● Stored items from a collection
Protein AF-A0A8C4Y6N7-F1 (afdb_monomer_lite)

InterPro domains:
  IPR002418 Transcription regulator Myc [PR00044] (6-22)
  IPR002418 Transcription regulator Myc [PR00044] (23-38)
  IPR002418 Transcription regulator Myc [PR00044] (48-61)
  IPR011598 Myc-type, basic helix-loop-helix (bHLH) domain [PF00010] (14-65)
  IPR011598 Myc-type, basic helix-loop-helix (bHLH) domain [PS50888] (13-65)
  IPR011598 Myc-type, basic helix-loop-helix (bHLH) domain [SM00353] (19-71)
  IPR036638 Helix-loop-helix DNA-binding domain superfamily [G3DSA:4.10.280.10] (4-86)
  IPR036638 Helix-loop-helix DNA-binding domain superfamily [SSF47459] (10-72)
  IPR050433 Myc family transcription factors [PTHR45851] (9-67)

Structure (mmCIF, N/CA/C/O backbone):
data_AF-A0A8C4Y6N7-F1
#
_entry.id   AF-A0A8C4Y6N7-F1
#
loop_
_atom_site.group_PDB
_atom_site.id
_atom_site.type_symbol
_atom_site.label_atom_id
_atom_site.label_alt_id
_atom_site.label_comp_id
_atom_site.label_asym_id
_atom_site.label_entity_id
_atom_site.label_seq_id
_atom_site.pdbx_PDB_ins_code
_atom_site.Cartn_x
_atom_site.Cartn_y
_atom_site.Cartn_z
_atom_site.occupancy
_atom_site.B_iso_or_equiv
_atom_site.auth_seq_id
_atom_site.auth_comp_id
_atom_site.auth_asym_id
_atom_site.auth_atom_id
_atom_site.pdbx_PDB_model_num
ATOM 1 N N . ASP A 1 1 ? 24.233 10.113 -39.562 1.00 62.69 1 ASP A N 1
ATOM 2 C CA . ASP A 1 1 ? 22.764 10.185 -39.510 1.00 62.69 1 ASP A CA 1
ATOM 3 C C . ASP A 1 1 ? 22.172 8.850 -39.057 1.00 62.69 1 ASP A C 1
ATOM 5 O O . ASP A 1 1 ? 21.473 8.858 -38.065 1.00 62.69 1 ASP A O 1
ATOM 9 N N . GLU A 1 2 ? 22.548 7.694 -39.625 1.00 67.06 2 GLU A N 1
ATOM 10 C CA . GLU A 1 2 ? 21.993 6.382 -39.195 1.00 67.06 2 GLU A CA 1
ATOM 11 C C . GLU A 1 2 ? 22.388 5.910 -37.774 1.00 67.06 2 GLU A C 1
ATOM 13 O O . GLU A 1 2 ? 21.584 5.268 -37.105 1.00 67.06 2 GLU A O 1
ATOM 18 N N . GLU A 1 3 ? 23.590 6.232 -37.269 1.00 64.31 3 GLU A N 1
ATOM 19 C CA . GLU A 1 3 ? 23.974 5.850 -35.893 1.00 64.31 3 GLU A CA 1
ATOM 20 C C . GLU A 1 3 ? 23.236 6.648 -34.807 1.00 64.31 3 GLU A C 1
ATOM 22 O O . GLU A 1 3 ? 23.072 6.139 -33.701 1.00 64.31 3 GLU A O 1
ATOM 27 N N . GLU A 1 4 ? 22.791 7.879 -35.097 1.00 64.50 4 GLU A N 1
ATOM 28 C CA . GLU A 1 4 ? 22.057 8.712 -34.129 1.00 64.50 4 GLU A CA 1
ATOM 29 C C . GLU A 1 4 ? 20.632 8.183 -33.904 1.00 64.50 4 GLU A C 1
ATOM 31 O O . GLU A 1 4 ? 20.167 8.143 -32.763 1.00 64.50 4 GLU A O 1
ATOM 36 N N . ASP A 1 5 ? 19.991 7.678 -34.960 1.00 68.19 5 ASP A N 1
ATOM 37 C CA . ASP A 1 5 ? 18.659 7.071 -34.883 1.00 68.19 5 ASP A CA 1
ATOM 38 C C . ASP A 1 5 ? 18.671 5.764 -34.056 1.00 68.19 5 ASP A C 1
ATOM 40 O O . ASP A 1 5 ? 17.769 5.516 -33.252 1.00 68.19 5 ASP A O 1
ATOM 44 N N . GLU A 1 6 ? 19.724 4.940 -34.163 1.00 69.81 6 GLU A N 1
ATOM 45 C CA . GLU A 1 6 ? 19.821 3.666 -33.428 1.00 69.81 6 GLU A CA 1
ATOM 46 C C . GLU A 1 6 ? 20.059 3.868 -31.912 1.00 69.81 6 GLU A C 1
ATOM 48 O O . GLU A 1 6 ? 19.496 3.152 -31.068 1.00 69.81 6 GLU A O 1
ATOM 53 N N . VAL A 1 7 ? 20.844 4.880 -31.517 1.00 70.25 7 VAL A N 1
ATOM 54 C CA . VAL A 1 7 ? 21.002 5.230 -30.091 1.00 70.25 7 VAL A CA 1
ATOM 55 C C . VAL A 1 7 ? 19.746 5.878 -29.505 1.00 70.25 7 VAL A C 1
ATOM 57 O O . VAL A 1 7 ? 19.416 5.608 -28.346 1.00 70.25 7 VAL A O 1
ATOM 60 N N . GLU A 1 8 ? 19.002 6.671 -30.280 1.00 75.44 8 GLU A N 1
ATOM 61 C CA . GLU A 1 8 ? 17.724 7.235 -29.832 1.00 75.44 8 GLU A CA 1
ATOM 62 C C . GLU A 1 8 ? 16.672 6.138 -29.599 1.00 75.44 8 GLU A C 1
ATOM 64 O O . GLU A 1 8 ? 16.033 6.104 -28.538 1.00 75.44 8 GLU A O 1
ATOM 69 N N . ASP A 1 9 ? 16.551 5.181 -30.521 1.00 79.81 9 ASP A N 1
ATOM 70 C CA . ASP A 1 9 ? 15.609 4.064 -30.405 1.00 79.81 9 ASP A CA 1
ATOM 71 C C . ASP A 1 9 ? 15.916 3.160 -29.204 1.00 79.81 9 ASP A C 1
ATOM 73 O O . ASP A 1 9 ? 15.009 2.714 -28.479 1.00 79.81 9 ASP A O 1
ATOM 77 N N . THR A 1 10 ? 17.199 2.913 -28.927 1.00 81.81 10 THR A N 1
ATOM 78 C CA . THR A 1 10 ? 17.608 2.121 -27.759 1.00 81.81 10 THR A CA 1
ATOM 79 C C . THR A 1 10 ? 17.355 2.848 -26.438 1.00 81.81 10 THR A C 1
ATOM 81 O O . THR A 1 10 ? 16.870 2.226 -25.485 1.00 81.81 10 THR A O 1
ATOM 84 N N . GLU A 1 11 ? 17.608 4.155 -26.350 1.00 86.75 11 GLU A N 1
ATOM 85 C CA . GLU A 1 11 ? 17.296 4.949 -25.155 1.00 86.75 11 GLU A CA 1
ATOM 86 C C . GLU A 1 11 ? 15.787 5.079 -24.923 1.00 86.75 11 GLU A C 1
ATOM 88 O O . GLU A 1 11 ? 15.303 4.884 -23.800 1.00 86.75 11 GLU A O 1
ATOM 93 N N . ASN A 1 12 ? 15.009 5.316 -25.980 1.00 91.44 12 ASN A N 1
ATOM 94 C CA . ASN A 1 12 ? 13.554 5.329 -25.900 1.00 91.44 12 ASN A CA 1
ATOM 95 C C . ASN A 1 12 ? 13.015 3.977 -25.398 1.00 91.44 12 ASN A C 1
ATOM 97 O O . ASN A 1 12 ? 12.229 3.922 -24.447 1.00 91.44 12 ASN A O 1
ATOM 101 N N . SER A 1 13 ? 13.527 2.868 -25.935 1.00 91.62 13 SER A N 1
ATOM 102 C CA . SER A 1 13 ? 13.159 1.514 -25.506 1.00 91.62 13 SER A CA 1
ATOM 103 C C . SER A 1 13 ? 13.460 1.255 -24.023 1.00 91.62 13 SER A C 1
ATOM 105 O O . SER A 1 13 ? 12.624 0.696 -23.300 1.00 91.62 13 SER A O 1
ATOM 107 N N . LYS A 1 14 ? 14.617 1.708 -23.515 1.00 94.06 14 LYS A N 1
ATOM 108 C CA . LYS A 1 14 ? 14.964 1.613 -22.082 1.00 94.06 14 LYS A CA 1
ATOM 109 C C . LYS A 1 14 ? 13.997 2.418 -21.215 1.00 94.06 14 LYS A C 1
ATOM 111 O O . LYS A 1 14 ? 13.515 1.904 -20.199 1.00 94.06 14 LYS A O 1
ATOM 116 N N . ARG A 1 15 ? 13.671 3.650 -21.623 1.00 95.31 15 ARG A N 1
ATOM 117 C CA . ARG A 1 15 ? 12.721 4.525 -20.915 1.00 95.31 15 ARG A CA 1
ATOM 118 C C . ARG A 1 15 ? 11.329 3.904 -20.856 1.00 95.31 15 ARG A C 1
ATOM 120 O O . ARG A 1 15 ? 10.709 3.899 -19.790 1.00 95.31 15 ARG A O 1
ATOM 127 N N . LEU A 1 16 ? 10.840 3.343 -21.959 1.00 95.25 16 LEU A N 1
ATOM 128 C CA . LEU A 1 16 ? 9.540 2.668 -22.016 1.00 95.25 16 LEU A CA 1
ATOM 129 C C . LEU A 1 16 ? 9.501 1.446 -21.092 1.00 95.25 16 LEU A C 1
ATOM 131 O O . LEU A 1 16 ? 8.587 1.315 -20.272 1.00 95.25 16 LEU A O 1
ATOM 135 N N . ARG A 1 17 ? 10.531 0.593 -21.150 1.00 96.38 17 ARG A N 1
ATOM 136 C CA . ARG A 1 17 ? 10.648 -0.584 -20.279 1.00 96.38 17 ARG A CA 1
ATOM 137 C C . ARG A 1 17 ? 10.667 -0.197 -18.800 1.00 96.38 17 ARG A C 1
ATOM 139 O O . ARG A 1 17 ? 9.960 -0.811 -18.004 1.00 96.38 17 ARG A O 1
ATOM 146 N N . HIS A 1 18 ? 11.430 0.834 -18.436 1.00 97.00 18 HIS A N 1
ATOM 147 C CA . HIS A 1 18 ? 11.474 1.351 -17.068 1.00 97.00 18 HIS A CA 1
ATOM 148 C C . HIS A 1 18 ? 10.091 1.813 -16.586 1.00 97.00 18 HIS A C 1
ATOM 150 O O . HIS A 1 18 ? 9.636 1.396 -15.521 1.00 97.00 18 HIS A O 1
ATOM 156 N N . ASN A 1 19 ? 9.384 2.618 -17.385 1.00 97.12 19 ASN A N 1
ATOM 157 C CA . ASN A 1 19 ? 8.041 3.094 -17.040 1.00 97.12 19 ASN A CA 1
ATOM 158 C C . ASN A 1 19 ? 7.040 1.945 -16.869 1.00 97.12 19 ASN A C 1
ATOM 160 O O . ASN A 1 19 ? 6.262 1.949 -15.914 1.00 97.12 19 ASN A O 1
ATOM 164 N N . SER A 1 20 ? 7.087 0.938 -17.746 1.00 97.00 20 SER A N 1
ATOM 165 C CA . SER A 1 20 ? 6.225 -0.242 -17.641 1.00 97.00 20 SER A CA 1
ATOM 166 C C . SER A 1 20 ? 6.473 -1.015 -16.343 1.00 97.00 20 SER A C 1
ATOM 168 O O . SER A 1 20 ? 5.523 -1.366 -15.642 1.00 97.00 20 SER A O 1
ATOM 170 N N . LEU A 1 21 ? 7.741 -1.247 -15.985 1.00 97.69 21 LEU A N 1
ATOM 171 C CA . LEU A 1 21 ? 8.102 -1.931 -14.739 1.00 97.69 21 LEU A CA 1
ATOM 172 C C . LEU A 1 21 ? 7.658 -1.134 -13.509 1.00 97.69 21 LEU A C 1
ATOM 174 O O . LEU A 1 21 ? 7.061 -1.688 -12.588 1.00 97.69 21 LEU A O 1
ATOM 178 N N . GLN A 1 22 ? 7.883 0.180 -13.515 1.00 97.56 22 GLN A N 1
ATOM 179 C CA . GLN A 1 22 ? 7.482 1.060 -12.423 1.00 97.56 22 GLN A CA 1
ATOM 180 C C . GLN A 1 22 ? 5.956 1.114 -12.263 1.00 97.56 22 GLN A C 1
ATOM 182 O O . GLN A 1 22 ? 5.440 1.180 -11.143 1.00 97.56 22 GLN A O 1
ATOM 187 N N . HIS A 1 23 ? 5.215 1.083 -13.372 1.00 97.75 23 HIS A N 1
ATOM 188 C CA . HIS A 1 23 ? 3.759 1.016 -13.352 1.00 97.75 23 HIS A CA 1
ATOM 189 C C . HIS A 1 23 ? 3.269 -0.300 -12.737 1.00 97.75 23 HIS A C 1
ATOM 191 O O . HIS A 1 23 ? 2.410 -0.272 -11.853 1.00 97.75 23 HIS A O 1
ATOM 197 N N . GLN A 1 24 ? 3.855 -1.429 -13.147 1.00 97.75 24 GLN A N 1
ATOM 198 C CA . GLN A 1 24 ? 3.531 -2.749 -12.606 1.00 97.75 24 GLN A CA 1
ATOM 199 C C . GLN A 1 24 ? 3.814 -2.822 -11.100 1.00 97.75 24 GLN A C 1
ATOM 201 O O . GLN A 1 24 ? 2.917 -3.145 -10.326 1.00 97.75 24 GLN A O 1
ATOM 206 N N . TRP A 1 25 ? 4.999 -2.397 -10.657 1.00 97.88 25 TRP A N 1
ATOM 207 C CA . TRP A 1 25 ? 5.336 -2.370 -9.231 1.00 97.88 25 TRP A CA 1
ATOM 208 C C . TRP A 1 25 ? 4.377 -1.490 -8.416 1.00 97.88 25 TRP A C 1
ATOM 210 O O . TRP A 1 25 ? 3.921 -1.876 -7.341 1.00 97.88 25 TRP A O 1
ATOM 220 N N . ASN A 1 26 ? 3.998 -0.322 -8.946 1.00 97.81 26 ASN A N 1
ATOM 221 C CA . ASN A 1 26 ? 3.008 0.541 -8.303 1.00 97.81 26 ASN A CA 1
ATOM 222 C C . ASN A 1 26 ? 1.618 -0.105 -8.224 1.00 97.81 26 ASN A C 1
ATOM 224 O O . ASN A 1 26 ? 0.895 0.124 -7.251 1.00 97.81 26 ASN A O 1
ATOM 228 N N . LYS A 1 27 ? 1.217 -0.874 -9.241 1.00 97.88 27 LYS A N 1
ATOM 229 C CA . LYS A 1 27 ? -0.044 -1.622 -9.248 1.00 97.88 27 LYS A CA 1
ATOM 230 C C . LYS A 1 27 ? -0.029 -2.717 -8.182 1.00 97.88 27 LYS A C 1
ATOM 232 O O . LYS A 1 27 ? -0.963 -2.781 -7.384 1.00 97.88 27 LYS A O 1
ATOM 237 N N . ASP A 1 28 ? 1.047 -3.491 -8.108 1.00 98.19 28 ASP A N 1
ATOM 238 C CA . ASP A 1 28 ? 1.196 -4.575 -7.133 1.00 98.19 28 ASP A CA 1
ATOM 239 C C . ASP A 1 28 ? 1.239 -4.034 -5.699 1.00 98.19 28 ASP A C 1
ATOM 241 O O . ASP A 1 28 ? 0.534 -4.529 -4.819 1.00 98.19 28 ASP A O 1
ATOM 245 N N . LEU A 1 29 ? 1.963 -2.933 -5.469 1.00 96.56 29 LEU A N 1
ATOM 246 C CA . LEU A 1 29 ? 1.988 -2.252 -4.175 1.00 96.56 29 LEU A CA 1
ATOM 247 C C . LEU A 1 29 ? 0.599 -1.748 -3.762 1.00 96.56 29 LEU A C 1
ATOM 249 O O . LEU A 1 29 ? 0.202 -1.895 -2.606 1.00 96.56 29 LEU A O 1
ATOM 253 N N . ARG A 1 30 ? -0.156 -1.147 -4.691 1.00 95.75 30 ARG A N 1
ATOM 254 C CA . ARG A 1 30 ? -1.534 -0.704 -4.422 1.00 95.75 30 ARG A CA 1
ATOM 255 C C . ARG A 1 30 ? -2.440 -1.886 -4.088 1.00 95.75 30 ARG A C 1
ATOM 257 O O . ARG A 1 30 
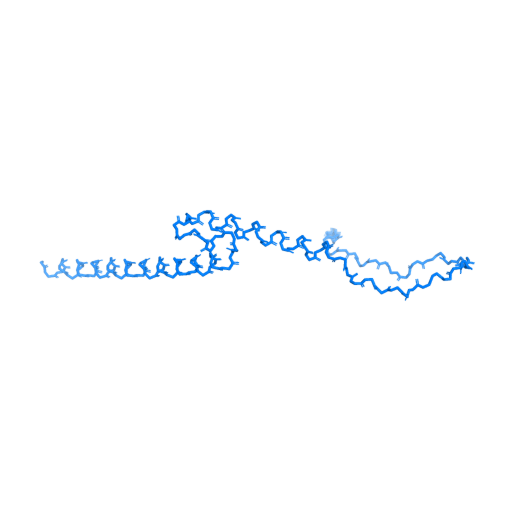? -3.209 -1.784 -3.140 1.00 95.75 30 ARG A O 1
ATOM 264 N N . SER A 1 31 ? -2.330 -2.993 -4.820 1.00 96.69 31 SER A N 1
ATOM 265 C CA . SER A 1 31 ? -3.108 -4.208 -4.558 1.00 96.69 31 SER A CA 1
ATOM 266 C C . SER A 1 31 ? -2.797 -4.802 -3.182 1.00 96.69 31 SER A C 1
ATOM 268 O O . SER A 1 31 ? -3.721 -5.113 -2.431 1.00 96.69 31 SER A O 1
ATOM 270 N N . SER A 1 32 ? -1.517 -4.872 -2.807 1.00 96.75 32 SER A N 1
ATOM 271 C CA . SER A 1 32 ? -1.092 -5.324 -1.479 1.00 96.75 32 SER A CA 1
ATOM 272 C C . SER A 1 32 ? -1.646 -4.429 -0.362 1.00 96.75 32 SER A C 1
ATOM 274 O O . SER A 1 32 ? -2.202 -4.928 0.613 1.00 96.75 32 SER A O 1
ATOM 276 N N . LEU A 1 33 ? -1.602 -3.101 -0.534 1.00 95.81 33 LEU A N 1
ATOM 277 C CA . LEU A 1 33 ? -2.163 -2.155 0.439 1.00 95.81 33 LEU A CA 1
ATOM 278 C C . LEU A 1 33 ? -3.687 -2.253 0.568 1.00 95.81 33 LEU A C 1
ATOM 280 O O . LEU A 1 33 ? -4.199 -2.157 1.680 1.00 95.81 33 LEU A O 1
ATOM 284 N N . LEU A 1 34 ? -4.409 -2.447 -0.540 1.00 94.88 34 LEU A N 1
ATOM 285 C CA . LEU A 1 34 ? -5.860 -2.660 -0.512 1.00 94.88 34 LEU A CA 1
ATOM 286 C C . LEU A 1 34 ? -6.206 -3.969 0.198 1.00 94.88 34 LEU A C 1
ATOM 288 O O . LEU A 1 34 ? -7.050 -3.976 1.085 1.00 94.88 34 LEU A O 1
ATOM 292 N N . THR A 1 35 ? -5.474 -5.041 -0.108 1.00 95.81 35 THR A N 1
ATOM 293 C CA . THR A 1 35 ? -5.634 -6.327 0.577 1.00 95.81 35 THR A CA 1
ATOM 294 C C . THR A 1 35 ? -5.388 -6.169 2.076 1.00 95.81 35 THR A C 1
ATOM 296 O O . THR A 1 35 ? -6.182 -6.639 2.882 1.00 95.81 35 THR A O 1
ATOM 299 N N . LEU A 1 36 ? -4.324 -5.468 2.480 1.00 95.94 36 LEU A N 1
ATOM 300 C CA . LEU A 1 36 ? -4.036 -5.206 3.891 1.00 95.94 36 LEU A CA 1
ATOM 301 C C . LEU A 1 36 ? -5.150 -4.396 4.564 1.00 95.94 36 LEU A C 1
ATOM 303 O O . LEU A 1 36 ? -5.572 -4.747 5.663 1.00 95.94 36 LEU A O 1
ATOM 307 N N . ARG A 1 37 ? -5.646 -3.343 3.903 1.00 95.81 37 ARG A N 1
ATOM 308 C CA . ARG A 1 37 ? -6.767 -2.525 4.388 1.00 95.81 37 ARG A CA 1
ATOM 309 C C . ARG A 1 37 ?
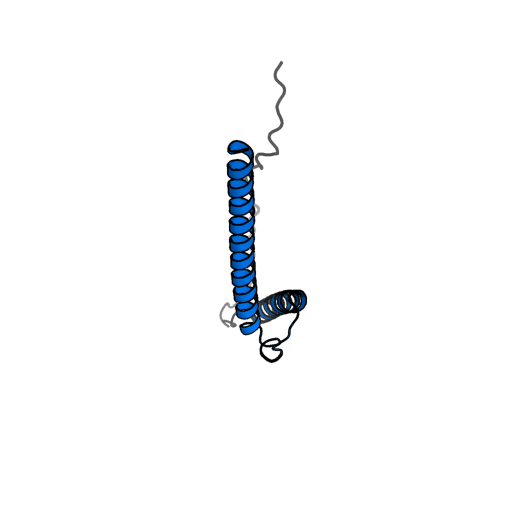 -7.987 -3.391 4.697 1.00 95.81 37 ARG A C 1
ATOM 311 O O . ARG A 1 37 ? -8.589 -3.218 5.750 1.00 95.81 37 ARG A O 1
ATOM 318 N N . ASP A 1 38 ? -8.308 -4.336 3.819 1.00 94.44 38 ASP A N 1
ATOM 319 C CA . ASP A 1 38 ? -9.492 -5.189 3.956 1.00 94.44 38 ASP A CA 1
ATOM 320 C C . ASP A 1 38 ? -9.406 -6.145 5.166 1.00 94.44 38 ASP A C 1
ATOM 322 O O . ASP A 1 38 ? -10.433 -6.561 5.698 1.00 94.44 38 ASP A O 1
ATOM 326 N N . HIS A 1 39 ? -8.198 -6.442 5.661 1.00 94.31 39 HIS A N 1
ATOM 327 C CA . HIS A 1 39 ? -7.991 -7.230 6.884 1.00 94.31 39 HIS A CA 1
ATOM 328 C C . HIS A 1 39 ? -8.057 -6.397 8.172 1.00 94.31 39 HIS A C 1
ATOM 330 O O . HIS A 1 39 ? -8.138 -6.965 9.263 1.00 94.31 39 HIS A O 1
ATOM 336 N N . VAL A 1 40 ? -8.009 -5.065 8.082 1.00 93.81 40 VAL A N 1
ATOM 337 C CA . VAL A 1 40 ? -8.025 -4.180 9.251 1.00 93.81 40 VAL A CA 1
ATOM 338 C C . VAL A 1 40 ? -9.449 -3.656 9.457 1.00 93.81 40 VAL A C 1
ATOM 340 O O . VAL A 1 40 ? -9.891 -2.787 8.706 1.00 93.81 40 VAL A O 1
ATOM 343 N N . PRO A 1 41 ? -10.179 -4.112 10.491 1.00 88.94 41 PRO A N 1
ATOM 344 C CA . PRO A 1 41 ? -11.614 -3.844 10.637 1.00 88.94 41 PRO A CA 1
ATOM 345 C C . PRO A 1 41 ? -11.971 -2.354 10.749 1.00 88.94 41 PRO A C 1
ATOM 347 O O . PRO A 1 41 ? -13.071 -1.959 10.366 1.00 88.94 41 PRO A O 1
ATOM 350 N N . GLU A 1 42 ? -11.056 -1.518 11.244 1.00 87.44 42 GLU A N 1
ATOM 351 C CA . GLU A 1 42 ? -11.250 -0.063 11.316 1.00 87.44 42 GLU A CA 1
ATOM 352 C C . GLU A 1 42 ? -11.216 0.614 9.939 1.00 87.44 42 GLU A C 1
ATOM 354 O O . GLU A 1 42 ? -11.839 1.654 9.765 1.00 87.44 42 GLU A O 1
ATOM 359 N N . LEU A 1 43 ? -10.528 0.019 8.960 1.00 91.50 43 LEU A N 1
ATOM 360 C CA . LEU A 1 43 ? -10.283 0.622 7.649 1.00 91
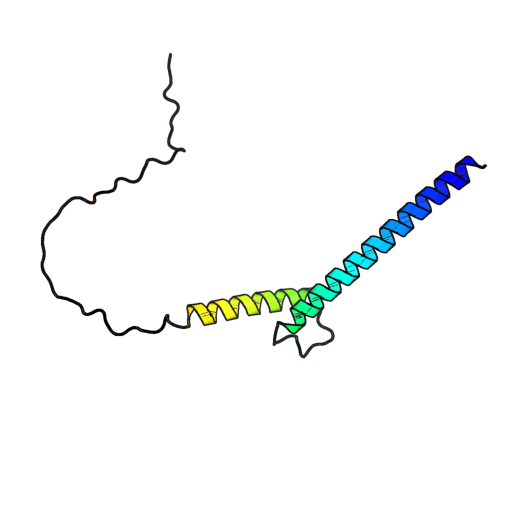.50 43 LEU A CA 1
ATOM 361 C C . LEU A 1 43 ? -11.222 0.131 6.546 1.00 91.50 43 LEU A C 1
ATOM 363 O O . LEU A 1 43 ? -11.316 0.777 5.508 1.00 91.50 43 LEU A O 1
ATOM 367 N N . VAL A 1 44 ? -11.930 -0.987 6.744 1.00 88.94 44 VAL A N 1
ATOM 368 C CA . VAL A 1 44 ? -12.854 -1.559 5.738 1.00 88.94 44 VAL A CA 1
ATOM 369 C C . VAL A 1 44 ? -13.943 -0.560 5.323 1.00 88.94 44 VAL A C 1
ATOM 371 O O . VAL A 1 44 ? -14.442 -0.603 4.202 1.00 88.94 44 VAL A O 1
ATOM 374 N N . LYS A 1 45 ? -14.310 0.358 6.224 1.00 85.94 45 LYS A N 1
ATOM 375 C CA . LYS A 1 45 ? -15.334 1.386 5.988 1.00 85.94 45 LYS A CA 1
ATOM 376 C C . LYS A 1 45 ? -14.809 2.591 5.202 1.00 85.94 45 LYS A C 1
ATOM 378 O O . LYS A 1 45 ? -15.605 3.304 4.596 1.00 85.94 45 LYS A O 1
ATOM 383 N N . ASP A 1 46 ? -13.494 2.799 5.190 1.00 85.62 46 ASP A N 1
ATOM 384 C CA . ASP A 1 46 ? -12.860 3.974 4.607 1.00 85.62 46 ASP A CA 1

● GOAL OF THE EXERCISE
From the records above, print only the lines between the one holding "ATOM 2 C CA" and the one holding "ATOM 5 O O .", inclusive, exactly as they stand.

● YOUR SOLUTION
ATOM 2 C CA . ASP A 1 1 ? 22.764 10.185 -39.510 1.00 62.69 1 ASP A CA 1
ATOM 3 C C . ASP A 1 1 ? 22.172 8.850 -39.057 1.00 62.69 1 ASP A C 1
ATOM 5 O O . ASP A 1 1 ? 21.473 8.858 -38.065 1.00 62.69 1 ASP A O 1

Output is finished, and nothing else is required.